Ele sempre me disse que isso era coisa de gente que ainda não cresceu.
Café na cama, presente de aniversário, flores sem data qualquer, apenas para dizer o que se sabe sem ter que usar palavras.
Um passeio no parque ao sol, ou uma visita ao planetário, para poder ver todas as estrelas ali, bem mais perto do que no infinito do dia a dia.
Ele ri da minha cara porque essas coisas simplesmente não existem na vida de quem não sabe fazer acontecer, que no caso, sou eu mesma.
Em minha mente idealizadora e utópica, a vida era isso: ter a "sorte de um amor tranquilo", como já cantou Cazuza e que escuto agora, freneticamente, desviando da nuvem umida que cobre meus olhos.
E Cazua me enganou quando me convenceu de que era possível ser o pão e a comida de alguém.
Há de se ser também o contraponto, o equilíbrio, a porção racional que mantém os pés no chão.
E meu romantismo banal continua rindo porque eu sempre achei que a racionalidade estragava as coisas. Que a cólera, a chama e a combustão do amor, amor por ele mesmo, daquela forma mais visceral e pura, salvariam a humanidade e transformariam todo lodo em flores.
Essa banalidade infantil que não se desfragmentou com o tempo só me faz ver que eu sempre estive errada. Há cura para a cólera, a combustão pode ser apagada e o amor visceral pode ser suprimido pelo cálculo da conta de luz.
Veja, essa desconexão de idéias pode não fazer mais sentido no momento em que eu concluir esse texto. Mas quero poder ser colérica ao menos nas palavras, que é o que me resta no momento.
Não desenvolvi ainda a habilidade da mudança estratégica e minha bola de neve aumenta de diâmetro a cada minuto que perco concatenando essas idéias.
É preciso ser suficientemente adulta para viver nessa vida.
Eu ainda não saí dos 10 anos.
Prevejo um longo período de confusão mental nos meus próximos 27 anos.

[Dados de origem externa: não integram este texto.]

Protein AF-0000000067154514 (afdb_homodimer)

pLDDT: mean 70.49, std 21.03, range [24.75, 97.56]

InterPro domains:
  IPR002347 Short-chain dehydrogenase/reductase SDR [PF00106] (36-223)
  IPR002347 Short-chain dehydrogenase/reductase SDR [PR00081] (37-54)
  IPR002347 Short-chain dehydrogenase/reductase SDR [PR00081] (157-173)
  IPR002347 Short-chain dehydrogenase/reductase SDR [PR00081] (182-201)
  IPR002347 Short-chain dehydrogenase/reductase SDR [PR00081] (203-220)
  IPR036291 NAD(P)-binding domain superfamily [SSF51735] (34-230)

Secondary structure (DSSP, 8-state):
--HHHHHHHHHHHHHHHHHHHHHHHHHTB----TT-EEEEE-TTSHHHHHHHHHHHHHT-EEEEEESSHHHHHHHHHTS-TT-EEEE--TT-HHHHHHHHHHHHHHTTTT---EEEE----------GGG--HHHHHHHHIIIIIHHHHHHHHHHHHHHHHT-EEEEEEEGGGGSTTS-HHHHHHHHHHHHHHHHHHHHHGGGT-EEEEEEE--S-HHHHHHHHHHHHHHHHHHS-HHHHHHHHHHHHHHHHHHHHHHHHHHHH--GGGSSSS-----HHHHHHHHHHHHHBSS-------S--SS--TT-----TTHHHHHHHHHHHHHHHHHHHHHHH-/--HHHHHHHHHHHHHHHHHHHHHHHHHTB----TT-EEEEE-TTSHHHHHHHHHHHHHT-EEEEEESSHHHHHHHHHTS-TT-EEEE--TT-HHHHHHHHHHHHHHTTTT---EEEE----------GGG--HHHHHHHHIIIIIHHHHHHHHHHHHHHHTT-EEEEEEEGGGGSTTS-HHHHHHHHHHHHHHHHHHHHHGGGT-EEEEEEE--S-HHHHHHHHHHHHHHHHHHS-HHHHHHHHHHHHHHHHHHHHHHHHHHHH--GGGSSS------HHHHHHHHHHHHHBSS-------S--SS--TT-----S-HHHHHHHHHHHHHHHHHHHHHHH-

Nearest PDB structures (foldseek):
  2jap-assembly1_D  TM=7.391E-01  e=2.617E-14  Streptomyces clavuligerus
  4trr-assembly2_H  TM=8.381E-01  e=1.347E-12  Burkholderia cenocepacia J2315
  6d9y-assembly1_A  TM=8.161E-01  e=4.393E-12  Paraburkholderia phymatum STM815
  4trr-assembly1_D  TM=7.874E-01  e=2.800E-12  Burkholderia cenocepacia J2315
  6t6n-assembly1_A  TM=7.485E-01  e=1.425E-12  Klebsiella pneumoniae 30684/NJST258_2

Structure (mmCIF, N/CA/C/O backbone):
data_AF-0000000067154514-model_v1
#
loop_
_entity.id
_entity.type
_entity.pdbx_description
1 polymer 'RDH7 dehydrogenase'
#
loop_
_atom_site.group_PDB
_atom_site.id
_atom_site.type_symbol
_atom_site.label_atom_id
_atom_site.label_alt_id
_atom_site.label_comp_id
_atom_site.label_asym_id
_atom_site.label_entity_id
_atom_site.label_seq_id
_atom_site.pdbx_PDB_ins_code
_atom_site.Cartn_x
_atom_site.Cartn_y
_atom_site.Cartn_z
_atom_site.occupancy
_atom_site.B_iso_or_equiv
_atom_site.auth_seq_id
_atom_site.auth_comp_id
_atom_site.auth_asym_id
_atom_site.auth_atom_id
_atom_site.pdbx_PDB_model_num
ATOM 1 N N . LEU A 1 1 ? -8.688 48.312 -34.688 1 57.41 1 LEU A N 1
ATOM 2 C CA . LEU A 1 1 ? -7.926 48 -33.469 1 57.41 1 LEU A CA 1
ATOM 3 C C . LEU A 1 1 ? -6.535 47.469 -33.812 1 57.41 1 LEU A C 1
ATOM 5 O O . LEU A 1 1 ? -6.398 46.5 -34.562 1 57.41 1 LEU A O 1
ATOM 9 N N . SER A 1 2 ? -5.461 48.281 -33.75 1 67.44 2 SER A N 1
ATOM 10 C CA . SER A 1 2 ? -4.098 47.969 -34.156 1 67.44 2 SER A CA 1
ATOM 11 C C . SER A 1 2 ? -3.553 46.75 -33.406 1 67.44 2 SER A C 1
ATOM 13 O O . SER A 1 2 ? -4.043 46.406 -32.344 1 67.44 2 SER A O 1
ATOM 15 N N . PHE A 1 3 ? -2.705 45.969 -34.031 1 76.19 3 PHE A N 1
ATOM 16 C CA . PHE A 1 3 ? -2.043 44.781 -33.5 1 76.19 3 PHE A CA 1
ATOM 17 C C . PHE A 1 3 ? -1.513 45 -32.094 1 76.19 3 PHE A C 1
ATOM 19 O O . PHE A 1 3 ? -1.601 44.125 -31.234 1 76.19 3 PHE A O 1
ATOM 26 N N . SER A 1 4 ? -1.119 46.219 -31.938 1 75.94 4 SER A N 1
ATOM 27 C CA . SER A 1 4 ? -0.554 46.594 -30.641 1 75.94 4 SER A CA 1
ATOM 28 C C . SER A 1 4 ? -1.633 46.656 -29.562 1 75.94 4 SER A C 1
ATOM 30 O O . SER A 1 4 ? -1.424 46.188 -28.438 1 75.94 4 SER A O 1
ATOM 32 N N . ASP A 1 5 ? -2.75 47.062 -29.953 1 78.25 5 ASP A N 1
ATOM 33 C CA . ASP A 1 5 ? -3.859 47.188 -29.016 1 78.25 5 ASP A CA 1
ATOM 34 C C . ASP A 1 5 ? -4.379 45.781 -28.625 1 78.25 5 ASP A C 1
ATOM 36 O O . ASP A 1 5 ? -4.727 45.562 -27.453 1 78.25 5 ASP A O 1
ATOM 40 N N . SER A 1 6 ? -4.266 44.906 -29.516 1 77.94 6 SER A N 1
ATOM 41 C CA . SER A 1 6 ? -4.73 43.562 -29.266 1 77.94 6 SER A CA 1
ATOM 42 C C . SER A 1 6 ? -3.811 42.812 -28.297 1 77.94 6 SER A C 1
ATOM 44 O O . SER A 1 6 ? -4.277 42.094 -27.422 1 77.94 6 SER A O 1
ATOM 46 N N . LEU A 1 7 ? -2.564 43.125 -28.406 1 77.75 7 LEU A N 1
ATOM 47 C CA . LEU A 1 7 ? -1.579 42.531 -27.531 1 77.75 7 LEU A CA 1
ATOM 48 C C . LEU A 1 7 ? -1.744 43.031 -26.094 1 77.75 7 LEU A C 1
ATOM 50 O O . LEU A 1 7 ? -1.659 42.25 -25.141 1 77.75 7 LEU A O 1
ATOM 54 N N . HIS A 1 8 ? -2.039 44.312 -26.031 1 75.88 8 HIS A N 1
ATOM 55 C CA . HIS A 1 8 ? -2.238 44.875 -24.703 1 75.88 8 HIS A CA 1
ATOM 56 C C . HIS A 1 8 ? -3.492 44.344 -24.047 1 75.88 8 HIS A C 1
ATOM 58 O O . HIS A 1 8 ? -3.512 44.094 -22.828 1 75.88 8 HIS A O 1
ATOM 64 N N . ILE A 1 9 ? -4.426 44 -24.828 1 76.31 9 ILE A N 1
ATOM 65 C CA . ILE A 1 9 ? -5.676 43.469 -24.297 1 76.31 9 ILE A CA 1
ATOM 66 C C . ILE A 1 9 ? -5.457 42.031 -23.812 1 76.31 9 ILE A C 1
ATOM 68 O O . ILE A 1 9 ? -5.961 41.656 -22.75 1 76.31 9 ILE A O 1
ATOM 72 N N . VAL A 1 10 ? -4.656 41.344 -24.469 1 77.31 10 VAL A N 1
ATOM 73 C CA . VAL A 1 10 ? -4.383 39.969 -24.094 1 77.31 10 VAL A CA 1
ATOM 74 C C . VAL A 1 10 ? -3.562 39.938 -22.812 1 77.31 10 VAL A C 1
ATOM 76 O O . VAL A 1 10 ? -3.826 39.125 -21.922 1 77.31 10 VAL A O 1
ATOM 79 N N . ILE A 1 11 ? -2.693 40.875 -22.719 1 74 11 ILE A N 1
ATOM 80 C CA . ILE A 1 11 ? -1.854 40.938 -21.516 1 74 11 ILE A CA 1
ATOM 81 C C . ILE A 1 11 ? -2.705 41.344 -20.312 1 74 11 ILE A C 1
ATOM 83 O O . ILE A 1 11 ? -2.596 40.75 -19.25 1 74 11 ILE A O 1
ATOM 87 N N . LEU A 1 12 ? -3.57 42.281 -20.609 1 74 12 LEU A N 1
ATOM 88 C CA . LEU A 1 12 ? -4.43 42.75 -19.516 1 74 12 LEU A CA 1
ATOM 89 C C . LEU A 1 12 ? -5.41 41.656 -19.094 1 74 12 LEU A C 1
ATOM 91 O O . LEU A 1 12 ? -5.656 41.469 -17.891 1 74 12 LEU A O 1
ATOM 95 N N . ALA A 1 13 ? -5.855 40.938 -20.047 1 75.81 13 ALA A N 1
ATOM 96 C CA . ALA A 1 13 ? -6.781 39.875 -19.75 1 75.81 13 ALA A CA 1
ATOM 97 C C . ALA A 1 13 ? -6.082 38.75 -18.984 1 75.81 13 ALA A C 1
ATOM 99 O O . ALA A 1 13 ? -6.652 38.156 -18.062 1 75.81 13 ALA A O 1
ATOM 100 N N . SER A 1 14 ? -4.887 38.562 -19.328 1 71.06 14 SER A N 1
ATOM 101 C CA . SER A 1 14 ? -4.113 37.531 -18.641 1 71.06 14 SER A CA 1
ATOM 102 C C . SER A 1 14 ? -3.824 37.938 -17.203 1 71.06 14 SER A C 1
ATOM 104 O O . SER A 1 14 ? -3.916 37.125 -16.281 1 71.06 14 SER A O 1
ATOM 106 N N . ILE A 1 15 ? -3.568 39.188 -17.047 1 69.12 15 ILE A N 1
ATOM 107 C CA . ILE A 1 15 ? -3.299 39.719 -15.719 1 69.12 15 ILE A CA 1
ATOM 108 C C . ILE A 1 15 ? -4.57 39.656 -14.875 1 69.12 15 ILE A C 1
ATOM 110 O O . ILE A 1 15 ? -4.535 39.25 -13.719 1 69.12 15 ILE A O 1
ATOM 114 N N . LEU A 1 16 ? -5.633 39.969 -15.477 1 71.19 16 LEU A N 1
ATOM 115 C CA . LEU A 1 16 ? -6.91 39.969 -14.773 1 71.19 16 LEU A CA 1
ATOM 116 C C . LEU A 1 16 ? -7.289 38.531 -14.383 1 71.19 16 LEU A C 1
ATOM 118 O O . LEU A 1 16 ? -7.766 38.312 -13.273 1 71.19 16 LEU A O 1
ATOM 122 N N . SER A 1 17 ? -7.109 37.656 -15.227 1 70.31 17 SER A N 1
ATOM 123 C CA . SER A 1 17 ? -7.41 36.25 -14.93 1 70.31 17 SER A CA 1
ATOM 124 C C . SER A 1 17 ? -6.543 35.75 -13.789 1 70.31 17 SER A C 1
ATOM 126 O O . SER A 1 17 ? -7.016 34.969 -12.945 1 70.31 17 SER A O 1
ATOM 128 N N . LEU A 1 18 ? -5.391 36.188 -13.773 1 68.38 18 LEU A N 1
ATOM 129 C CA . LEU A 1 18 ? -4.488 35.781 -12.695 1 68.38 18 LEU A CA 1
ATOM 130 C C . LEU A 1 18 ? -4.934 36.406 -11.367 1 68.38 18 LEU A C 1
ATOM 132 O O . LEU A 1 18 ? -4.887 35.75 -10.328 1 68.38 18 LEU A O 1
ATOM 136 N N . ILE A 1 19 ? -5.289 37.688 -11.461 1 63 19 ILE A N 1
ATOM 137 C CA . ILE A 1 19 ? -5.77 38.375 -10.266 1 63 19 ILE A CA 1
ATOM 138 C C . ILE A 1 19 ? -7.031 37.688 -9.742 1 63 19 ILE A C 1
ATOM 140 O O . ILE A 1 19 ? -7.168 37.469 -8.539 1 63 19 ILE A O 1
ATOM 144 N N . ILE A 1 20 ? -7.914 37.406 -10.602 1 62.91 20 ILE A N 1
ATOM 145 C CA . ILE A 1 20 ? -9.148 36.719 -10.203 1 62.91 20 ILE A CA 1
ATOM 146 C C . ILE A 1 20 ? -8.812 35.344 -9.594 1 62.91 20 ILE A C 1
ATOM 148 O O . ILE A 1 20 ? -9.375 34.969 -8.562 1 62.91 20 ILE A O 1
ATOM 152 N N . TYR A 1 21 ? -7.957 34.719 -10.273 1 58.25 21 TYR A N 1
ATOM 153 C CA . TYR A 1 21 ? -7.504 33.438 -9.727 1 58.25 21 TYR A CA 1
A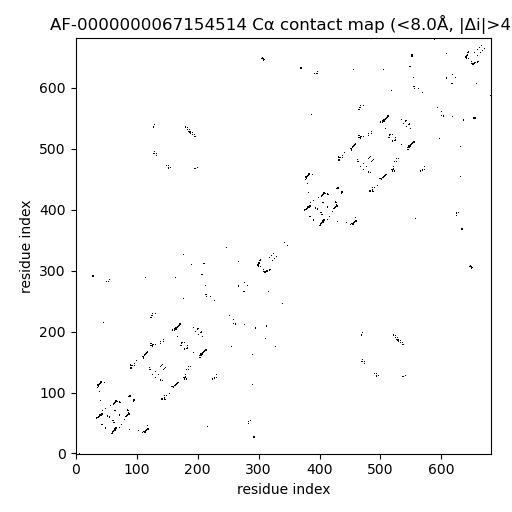TOM 154 C C . TYR A 1 21 ? -6.949 33.625 -8.32 1 58.25 21 TYR A C 1
ATOM 156 O O . TYR A 1 21 ? -7.289 32.844 -7.414 1 58.25 21 TYR A O 1
ATOM 164 N N . TRP A 1 22 ? -6.184 34.656 -8.305 1 57.34 22 TRP A N 1
ATOM 165 C CA . TRP A 1 22 ? -5.578 34.938 -7.004 1 57.34 22 TRP A CA 1
ATOM 166 C C . TRP A 1 22 ? -6.633 35.344 -5.984 1 57.34 22 TRP A C 1
ATOM 168 O O . TRP A 1 22 ? -6.578 34.938 -4.824 1 57.34 22 TRP A O 1
ATOM 178 N N . LEU A 1 23 ? -7.477 36.156 -6.367 1 57.69 23 LEU A N 1
ATOM 179 C CA . LEU A 1 23 ? -8.547 36.594 -5.477 1 57.69 23 LEU A CA 1
ATOM 180 C C . LEU A 1 23 ? -9.43 35.438 -5.059 1 57.69 23 LEU A C 1
ATOM 182 O O . LEU A 1 23 ? -9.812 35.312 -3.893 1 57.69 23 LEU A O 1
ATOM 186 N N . ILE A 1 24 ? -9.719 34.719 -5.949 1 57.09 24 ILE A N 1
ATOM 187 C CA . ILE A 1 24 ? -10.539 33.562 -5.641 1 57.09 24 ILE A CA 1
ATOM 188 C C . ILE A 1 24 ? -9.766 32.594 -4.719 1 57.09 24 ILE A C 1
ATOM 190 O O . ILE A 1 24 ? -10.32 32.094 -3.75 1 57.09 24 ILE A O 1
ATOM 194 N N . ARG A 1 25 ? -8.578 32.531 -5.094 1 54.81 25 ARG A N 1
ATOM 195 C CA . ARG A 1 25 ? -7.711 31.688 -4.266 1 54.81 25 ARG A CA 1
ATOM 196 C C . ARG A 1 25 ? -7.617 32.25 -2.846 1 54.81 25 ARG A C 1
ATOM 198 O O . ARG A 1 25 ? -7.703 31.484 -1.877 1 54.81 25 ARG A O 1
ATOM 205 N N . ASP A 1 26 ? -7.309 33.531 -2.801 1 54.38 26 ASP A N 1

segunda-feira, abril 04, 2011

Cada ponto desses é uma lágrima que derramei.
Cada lágrima que derramei é um pedaço do meu coração que se desfez.
Acordei feliz e dormi despedaçada, desesperada.
Não sei o que vai ser agora.
Onde está o chão debaixo dos meus pés?
Onde estão as ruas dessa cidade?
Onde está minha sanidade?
Tá tudo aí, dentro do teu peito, na tua boca, nos teus olhos, no teu calor.
Sou uma mendiga sem rumo agora.

segunda-feira, março 28, 2011

27

E hoje, ao começar o meu 'desaniversário' eu só queria poder abraçar todos os que eu amo.
Seria o melhor presente de todo o mundo.
Miss you everybody!
I'll be there soon!
;)

sábado, março 05, 2011

Afasia

Pisca os olhos devagar.
As lagrimas escorrem pelo rosto pálido, criando caminhos invisíveis de dor e de lamento.
No peito, o grito sufocado arde.
Na mente, a razão tão clara, tão óbvia, não consegue se explicar.
Sente vontade de correr numa longa e infinita estrada. Até os pés sangrarem. Até a dor tingir de rubro todo o caminho turvo pelo qual esteve.
Sente os lábios costurados. A garganta cortada. As mãos atadas.
Move-se com dificuldade em meio ao lamaçal todo em que está enfiada sua vida.
E cada vez que se move, afunda um pouco mais.
E cada vez que tenta se pronunciar sente dezenas de mãos apertando-lhe o pescoço, na tentativa de impedi-la.
Sente-se cortada ao meio, pelo amor e o desespero.
Confunde-se com o passado. Vê-se girando numa espiral sem fim, como um furacão que leva seu corpo e estraçalha todos os seus ossos.
Enfia-se no fundo de uma caixa para sentir-se protegida. Para sentir-se segura.
Controla o medo do escuro, respira fundo e ali permanece.
Não sabe se é melhor enfrentar sozinha seus medos ou se perder.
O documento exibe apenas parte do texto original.